As cell therapy emerged as a preeminent new category of medicine, particularly for mesenchymal stromal cells (MSCs), many within the field realized that the medium used to culture cells (conditioned medium) was potentially sufficient to observe therapeutic effects [13, 14]. For example, in 2011 Timmers et al showed that conditioned medium from human MSCs improves recovery after heart attack in pigs [15]. Over the same timeframe, the discovery of extracellular vesicles as a communication medium between cells led researchers to posit that EVs produced by cells may have natural therapeutic potential, since EVs can reprogram recipient cell behavior through cargo delivery as described above. In a couple of landmark studies, the researchers showed that treating mice with EVs derived from mesenchymal stromal cells (MSCs) grant therapeutic efficacy in models of acute kidney injury [16] and myocardial ischemia/reperfusion injury [17]. Since then, the therapeutic capabilities of EVs expanded to include several other diseases and modes of action, because researchers recognized that therapeutic cargoes can exist naturally in the EVs or they can be introduced by a variety of other methods [18].

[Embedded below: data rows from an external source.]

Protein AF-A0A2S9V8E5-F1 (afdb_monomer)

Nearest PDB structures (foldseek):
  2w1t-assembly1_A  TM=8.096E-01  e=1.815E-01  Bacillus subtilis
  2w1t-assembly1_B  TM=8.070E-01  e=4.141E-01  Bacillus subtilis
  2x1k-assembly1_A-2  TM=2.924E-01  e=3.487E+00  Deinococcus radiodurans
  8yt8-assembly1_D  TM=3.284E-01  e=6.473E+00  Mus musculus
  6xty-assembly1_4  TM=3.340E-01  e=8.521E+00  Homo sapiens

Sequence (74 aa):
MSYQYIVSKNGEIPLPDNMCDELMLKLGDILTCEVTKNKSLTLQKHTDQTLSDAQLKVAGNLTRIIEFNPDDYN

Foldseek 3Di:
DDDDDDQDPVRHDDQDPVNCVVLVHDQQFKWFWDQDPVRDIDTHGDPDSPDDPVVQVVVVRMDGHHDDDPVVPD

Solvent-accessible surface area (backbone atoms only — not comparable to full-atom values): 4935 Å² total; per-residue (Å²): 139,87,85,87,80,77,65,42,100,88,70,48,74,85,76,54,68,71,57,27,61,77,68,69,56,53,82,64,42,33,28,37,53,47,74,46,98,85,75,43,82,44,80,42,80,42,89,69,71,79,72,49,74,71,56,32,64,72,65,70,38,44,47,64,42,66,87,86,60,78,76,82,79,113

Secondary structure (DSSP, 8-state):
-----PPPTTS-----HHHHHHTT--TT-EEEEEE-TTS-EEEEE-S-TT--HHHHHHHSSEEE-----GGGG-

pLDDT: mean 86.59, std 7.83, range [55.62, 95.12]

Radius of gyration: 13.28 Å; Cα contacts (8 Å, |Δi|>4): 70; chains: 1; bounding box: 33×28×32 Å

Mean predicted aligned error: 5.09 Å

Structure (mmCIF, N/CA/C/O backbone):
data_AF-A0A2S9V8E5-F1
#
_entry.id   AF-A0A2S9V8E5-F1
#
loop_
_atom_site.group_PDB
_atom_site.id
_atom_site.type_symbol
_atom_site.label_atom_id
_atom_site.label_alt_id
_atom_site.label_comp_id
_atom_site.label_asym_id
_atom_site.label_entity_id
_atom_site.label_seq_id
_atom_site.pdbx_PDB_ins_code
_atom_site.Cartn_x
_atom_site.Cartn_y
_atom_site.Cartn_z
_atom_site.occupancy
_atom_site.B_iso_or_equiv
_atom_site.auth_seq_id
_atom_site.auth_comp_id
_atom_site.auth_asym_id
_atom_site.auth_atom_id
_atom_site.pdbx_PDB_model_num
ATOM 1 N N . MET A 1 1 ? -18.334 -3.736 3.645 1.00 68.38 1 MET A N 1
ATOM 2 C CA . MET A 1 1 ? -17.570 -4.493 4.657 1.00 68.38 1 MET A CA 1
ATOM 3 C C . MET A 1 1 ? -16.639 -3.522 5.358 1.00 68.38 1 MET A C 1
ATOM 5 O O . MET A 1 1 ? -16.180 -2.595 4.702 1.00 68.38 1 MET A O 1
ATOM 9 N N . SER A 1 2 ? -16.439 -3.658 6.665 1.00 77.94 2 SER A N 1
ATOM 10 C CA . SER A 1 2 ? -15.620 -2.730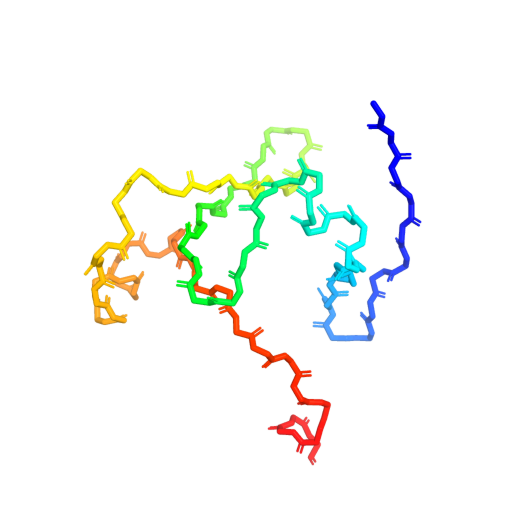 7.452 1.00 77.94 2 SER A CA 1
ATOM 11 C C . SER A 1 2 ? -14.731 -3.511 8.403 1.00 77.94 2 SER A C 1
ATOM 13 O O . SER A 1 2 ? -15.230 -4.370 9.128 1.00 77.94 2 SER A O 1
ATOM 15 N N . TYR A 1 3 ? -13.452 -3.162 8.425 1.00 79.94 3 TYR A N 1
ATOM 16 C CA . TYR A 1 3 ? -12.469 -3.710 9.346 1.00 79.94 3 TYR A CA 1
ATOM 17 C C . TYR A 1 3 ? -12.009 -2.621 10.315 1.00 79.94 3 TYR A C 1
ATOM 19 O O . TYR A 1 3 ? -12.009 -1.437 9.972 1.00 79.94 3 TYR A O 1
ATOM 27 N N . GLN A 1 4 ? -11.632 -3.015 11.529 1.00 84.88 4 GLN A N 1
ATOM 28 C CA . GLN A 1 4 ? -11.022 -2.125 12.511 1.00 84.88 4 GLN A CA 1
ATOM 29 C C . GLN A 1 4 ? -9.673 -2.701 12.917 1.00 84.88 4 GLN A C 1
ATOM 31 O O . GLN A 1 4 ? -9.594 -3.847 13.353 1.00 84.88 4 GLN A O 1
ATOM 36 N N . TYR A 1 5 ? -8.631 -1.886 12.785 1.00 81.88 5 TYR A N 1
ATOM 37 C CA . TYR A 1 5 ? -7.271 -2.234 13.169 1.00 81.88 5 TYR A CA 1
ATOM 38 C C . TYR A 1 5 ? -6.668 -1.120 14.012 1.00 81.88 5 TYR A C 1
ATOM 40 O O . TYR A 1 5 ? -6.984 0.059 13.836 1.00 81.88 5 TYR A O 1
ATOM 48 N N . ILE A 1 6 ? -5.786 -1.512 14.925 1.00 85.25 6 ILE A N 1
ATOM 49 C CA . ILE A 1 6 ? -4.948 -0.580 15.667 1.00 85.25 6 ILE A CA 1
ATOM 50 C C . ILE A 1 6 ? -3.730 -0.300 14.794 1.00 85.25 6 ILE A C 1
ATOM 52 O O . ILE A 1 6 ? -3.048 -1.228 14.364 1.00 85.25 6 ILE A O 1
ATOM 56 N N . VAL A 1 7 ? -3.487 0.979 14.524 1.00 85.50 7 VAL A N 1
ATOM 57 C CA . VAL A 1 7 ? -2.265 1.424 13.857 1.00 85.50 7 VAL A CA 1
ATOM 58 C C . VAL A 1 7 ? -1.090 1.161 14.794 1.00 85.50 7 VAL A C 1
ATOM 60 O O . VAL A 1 7 ? -1.133 1.533 15.969 1.00 85.50 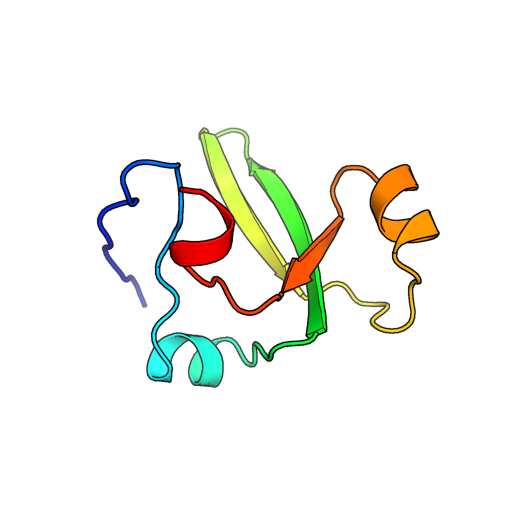7 VAL A O 1
ATOM 63 N N . SER A 1 8 ? -0.063 0.496 14.278 1.00 82.88 8 SER A N 1
ATOM 64 C CA . SER A 1 8 ? 1.144 0.159 15.028 1.00 82.88 8 SER A CA 1
ATOM 65 C C . SER A 1 8 ? 1.943 1.408 15.418 1.00 82.88 8 SER A C 1
ATOM 67 O O . SER A 1 8 ? 1.678 2.523 14.964 1.00 82.88 8 SER A O 1
ATOM 69 N N . LYS A 1 9 ? 2.926 1.228 16.310 1.00 82.62 9 LYS A N 1
ATOM 70 C CA . LYS A 1 9 ? 3.680 2.324 16.942 1.00 82.62 9 LYS A CA 1
ATOM 71 C C . LYS A 1 9 ? 4.321 3.310 15.951 1.00 82.62 9 LYS A C 1
ATOM 73 O O . LYS A 1 9 ? 4.488 4.469 16.322 1.00 82.62 9 LYS A O 1
ATOM 78 N N . ASN A 1 10 ? 4.657 2.887 14.727 1.00 81.69 10 ASN A N 1
ATOM 79 C CA . ASN A 1 10 ? 5.271 3.749 13.715 1.00 81.69 10 ASN A CA 1
ATOM 80 C C . ASN A 1 10 ? 4.300 4.126 12.583 1.00 81.69 10 ASN A C 1
ATOM 82 O O . ASN A 1 10 ? 4.735 4.594 11.532 1.00 81.69 10 ASN A O 1
ATOM 86 N N . GLY A 1 11 ? 2.989 3.960 12.776 1.00 78.94 11 GLY A N 1
ATOM 87 C CA . GLY A 1 11 ? 1.996 4.316 11.762 1.00 78.94 11 GLY A CA 1
ATOM 88 C C . GLY A 1 11 ? 1.658 3.189 10.783 1.00 78.94 11 GLY A C 1
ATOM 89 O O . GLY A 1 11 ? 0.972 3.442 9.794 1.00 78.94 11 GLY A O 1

To date, the largest grouping of preclinical and clinical studies involving therapeutic extracellular vesicles has focused on EVs derived from MSCs [19]. Over the past decade, MSC-EVs have proven to show innate therapeutic capabilities with great promise as treatments against a range of over 15 different preclinical disease indications, including liver, heart, kidney, neurodegenerative, and lung disease [20]. Preclinical studies showing therapeutic efficacy of MSC-EVs are typically performed in rodents, and efficacy is attributed to the protein and/or RNA cargoes delivered by EVs [21]. The first study involving MSC-EV treatment in a human patient was reported in 2014 for a patient with untreatable graft versus host disease (GvHD) [22]. The patient suffered no side effects from treatment and multiple disease symptoms improved significantly. Since then, several other clinical trials involving MSC-EVs have been completed or are ongoing for disease indications including macular degeneration, type 1 diabetes, and chronic kidney disease (for more information, see Wiklander et al. [19] and Maumus et al. [23]). Furthermore, efforts have been made to demonstrate therapeutic efficacy in human patient samples, such as Silva et al recently demonstrated by applying MSC-EVs to precision-cut lung samples from patients with acute respiratory distress syndrome [24]. These efforts will profoundly impact the rate by which MSC-EV therapies reach the clinical setting.

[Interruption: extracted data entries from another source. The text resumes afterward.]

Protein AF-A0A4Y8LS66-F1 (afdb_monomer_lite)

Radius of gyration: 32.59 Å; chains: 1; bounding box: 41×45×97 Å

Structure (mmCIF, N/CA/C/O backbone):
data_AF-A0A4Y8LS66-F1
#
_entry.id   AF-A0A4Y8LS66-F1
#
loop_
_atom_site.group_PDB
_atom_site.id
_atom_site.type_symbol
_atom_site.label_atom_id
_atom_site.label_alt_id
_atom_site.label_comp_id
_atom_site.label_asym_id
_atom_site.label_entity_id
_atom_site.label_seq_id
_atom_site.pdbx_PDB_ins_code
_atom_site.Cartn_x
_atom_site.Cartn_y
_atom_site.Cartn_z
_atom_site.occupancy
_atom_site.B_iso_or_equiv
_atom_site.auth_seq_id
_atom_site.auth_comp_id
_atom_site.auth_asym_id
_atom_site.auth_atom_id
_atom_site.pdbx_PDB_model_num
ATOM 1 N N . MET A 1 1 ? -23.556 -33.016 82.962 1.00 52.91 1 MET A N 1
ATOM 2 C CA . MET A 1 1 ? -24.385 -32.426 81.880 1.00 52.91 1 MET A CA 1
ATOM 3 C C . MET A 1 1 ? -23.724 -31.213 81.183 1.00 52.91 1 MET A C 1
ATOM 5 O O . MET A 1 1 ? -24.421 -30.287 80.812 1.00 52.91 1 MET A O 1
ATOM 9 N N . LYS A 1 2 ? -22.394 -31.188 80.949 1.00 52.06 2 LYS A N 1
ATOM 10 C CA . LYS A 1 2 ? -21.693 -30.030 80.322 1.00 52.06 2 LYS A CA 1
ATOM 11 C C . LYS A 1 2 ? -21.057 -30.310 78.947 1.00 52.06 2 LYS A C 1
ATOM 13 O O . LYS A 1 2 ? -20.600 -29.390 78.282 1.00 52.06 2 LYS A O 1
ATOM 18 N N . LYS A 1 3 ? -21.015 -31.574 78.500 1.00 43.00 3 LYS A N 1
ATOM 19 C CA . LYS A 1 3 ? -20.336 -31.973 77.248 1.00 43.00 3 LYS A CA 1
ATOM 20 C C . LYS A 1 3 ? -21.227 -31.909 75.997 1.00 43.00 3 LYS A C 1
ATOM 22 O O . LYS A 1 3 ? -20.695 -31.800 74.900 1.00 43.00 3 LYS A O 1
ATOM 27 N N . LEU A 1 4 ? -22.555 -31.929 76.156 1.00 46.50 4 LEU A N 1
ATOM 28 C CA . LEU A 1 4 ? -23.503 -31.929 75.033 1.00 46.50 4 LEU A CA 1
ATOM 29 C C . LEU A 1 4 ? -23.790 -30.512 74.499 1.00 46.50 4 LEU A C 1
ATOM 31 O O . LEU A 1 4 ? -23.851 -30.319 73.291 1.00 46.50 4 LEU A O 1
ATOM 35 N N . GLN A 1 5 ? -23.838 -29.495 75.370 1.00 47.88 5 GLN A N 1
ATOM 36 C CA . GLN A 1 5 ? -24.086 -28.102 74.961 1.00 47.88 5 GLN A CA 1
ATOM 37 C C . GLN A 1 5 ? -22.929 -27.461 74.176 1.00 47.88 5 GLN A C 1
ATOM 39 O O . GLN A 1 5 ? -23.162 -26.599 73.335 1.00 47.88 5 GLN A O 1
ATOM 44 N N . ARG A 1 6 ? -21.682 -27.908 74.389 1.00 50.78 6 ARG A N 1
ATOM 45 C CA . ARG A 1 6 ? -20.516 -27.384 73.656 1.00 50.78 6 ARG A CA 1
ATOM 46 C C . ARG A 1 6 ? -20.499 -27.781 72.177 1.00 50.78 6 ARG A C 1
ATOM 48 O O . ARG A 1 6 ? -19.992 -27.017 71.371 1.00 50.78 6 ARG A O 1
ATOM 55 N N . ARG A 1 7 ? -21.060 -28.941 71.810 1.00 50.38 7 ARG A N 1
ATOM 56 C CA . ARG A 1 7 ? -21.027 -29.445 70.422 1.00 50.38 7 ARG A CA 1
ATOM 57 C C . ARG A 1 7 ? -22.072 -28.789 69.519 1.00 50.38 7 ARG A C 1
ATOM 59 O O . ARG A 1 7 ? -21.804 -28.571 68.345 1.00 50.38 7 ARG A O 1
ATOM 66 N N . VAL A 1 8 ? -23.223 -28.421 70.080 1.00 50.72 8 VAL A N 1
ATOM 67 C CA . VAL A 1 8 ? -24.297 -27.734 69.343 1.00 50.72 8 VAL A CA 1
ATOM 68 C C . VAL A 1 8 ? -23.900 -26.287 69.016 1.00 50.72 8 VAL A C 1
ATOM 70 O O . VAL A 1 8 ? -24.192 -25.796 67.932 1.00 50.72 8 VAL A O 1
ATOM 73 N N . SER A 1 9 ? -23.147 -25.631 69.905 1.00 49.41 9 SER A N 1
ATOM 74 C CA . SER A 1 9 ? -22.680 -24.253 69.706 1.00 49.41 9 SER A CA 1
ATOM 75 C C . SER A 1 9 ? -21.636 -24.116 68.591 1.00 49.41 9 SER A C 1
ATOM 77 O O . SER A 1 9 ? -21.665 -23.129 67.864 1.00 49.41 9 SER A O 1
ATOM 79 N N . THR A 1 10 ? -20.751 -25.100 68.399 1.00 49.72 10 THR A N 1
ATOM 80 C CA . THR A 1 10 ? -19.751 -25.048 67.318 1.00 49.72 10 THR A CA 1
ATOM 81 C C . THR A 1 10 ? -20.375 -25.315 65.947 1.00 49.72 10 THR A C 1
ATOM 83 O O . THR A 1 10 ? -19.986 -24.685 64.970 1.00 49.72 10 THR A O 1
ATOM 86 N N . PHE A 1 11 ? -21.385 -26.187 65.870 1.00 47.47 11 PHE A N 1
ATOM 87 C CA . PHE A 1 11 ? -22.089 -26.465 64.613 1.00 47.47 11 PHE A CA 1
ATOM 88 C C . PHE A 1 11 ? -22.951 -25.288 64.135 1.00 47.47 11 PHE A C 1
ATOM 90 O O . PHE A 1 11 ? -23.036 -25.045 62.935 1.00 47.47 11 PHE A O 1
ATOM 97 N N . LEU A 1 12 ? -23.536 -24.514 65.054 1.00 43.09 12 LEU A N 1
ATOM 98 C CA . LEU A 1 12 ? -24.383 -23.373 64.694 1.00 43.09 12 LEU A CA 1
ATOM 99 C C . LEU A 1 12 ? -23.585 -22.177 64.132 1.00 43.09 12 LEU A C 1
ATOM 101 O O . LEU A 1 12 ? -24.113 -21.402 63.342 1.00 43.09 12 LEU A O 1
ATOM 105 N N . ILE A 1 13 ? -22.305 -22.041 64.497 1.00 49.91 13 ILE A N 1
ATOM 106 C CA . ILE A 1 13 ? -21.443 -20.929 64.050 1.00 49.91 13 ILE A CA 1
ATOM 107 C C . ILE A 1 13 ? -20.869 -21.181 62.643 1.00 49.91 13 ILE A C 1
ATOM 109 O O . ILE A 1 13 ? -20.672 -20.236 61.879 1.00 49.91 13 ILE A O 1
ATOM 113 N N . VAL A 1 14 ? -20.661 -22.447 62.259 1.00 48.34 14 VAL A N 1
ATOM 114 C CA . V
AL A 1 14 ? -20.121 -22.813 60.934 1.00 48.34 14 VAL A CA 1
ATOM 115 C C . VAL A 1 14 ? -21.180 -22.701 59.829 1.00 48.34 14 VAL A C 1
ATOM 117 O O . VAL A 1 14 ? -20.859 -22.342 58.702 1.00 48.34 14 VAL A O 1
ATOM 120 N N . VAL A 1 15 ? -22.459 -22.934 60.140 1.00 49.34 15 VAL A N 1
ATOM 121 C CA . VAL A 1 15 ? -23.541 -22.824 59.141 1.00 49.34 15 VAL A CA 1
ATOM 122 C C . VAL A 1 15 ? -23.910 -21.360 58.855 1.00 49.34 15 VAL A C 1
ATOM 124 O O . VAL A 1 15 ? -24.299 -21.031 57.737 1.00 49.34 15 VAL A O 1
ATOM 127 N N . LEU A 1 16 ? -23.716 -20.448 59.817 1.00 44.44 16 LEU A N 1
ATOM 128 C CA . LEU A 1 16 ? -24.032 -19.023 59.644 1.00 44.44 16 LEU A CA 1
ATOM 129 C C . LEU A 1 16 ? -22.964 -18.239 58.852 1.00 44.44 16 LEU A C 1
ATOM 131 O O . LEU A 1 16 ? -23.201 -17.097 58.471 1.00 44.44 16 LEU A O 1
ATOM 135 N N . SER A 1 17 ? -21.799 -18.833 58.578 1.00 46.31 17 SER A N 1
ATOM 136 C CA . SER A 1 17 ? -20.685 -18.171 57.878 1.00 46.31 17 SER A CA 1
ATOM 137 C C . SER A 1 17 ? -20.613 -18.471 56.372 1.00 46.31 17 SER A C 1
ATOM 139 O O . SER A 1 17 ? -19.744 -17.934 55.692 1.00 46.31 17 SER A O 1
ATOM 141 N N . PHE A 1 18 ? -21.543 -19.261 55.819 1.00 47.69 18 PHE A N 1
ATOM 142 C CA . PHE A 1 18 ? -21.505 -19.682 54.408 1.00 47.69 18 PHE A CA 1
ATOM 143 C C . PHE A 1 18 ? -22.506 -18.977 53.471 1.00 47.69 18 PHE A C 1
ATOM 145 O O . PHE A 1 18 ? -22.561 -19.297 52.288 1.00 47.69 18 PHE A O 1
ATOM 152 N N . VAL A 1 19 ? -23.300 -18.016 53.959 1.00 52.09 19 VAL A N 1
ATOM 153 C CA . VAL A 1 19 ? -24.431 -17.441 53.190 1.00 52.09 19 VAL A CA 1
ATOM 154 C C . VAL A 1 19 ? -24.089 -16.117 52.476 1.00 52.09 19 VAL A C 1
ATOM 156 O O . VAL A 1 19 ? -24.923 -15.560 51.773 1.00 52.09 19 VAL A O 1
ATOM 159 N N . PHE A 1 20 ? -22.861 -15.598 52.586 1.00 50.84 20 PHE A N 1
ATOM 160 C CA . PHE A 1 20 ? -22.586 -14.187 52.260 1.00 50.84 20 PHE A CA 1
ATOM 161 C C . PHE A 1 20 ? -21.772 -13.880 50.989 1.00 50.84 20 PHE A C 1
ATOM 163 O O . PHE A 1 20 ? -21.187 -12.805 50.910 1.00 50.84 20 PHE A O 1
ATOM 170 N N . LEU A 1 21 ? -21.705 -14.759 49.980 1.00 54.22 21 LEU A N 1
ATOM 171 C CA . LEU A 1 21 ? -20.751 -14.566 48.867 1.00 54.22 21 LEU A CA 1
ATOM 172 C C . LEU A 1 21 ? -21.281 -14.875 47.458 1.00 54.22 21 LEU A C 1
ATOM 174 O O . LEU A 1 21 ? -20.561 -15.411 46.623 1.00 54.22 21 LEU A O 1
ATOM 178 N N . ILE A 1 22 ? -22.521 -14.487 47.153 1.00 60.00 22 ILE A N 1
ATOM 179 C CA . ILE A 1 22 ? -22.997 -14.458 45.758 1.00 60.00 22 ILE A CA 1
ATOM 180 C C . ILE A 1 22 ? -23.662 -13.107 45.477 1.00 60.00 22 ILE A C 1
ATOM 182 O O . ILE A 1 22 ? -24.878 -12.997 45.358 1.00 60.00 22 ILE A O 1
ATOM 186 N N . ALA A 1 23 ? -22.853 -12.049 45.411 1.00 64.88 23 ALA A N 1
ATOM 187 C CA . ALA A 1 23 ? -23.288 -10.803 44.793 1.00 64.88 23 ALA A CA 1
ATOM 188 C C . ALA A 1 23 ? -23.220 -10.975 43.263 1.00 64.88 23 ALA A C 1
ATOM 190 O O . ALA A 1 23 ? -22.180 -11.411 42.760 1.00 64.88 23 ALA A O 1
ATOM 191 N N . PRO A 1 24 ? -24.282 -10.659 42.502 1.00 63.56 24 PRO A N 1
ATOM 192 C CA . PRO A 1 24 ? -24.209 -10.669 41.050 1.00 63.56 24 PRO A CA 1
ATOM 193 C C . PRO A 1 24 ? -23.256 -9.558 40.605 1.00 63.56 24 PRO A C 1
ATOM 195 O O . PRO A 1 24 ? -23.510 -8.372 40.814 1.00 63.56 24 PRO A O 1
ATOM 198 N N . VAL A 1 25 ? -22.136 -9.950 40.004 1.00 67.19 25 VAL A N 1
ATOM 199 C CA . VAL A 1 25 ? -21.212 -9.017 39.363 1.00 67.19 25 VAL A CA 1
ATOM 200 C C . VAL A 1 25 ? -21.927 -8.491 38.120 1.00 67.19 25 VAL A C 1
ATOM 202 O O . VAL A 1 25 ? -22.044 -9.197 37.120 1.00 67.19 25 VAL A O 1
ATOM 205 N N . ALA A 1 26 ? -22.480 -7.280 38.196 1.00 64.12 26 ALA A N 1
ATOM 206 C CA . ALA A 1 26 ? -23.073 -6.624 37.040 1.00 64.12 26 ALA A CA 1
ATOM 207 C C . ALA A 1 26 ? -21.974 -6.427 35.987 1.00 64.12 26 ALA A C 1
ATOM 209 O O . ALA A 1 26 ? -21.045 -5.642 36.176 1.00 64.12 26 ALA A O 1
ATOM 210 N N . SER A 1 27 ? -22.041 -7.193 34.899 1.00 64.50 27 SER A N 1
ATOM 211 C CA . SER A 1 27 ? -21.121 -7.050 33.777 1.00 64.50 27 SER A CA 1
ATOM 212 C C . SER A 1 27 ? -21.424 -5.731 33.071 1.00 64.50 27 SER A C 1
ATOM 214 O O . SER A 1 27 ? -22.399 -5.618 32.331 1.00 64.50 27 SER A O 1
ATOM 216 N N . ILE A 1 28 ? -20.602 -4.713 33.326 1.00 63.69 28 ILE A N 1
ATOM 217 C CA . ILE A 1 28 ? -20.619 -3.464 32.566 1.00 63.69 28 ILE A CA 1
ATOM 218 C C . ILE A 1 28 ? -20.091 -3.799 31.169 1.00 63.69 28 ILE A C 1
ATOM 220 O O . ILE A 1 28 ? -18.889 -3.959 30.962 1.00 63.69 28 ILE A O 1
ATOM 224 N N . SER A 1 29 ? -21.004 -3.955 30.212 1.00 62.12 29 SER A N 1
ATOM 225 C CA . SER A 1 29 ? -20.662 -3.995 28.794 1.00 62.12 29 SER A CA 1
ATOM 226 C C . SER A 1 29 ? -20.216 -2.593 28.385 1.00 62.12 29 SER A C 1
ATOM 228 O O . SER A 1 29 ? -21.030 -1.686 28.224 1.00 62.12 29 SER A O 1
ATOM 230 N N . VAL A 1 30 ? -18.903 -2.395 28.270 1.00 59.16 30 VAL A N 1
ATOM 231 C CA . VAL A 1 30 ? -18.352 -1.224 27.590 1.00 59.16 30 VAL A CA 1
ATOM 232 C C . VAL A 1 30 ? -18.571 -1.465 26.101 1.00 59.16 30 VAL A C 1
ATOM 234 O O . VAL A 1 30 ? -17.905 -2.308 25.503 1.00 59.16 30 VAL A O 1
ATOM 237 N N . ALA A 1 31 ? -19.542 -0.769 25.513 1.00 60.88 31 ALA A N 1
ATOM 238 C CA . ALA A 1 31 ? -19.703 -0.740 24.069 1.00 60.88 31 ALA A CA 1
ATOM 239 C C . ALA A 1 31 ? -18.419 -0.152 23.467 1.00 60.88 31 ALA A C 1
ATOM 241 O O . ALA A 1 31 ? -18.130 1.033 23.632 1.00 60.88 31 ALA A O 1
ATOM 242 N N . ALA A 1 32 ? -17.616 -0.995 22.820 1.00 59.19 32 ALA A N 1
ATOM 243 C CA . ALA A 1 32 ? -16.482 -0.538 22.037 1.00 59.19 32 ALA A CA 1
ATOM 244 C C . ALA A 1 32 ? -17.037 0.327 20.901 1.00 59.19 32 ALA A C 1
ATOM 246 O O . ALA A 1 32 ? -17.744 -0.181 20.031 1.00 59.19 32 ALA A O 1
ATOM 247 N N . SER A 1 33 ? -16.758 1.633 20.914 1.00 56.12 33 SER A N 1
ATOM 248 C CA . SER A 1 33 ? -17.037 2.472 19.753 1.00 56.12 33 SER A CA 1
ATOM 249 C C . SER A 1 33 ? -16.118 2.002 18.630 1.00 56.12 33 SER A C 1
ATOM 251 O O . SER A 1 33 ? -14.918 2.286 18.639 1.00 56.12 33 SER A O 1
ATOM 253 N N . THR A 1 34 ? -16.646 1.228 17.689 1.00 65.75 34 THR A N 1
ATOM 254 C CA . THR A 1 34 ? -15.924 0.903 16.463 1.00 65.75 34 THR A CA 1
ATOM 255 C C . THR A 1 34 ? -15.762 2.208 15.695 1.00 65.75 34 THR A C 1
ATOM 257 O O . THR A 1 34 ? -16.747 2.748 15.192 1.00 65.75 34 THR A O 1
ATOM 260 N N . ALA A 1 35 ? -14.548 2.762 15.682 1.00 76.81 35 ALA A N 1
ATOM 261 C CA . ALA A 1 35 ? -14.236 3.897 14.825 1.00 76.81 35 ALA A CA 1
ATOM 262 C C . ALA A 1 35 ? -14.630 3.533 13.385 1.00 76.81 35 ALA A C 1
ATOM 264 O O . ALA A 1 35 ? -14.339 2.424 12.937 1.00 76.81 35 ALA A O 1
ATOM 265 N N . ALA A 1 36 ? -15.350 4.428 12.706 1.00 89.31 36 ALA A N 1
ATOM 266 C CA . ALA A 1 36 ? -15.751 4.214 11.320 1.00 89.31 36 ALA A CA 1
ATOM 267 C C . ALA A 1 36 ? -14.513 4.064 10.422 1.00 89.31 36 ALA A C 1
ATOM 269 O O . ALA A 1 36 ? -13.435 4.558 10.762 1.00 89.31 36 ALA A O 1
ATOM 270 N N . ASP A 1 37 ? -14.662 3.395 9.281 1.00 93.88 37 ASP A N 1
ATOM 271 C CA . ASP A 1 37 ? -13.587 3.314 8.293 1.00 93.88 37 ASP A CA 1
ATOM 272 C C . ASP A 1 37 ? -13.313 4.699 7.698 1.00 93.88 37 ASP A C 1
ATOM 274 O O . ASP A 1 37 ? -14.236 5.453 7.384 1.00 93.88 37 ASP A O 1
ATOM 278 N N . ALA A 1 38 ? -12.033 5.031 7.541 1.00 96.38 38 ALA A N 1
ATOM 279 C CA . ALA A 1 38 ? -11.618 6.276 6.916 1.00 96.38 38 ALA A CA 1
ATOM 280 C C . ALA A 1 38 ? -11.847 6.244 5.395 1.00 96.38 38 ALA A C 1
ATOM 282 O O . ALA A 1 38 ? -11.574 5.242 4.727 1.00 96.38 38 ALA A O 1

Challenges & Solutions on the Road to the Clinic

Promising results described above have led to an exponential increase in the total number of clinical trials investigating extracellular vesicles either as direct therapeutic agents or as biomarker readout material from 2006 to 2020 (Figure 2). With this large number of clinical trials, one may wonder how many extracellular vesicles are required to achieve a significant therapeutic dose [25] and whether this dose varies across disease indications or administration routes. Though leaders in the field have banded together to attempt to standardize the definition of therapeutic extracellular vesicles [26], MSC-EV dosing standards remain largely non-standardized, and these considerations will be discussed in an upcoming blog post. Furthermore, what technologies will make it possible to produce enough extracellular vesicles to support the large number of upcoming clinical trials [27, 28]? To meet these challenges, RoosterBio has established products and data-driven processes that yield high-quality MSCs under xeno-free conditions at a large scale [29]. Another future blog post will present and discuss the strategies and solutions in development at RoosterBio to address MSC-EV production bottlenecks.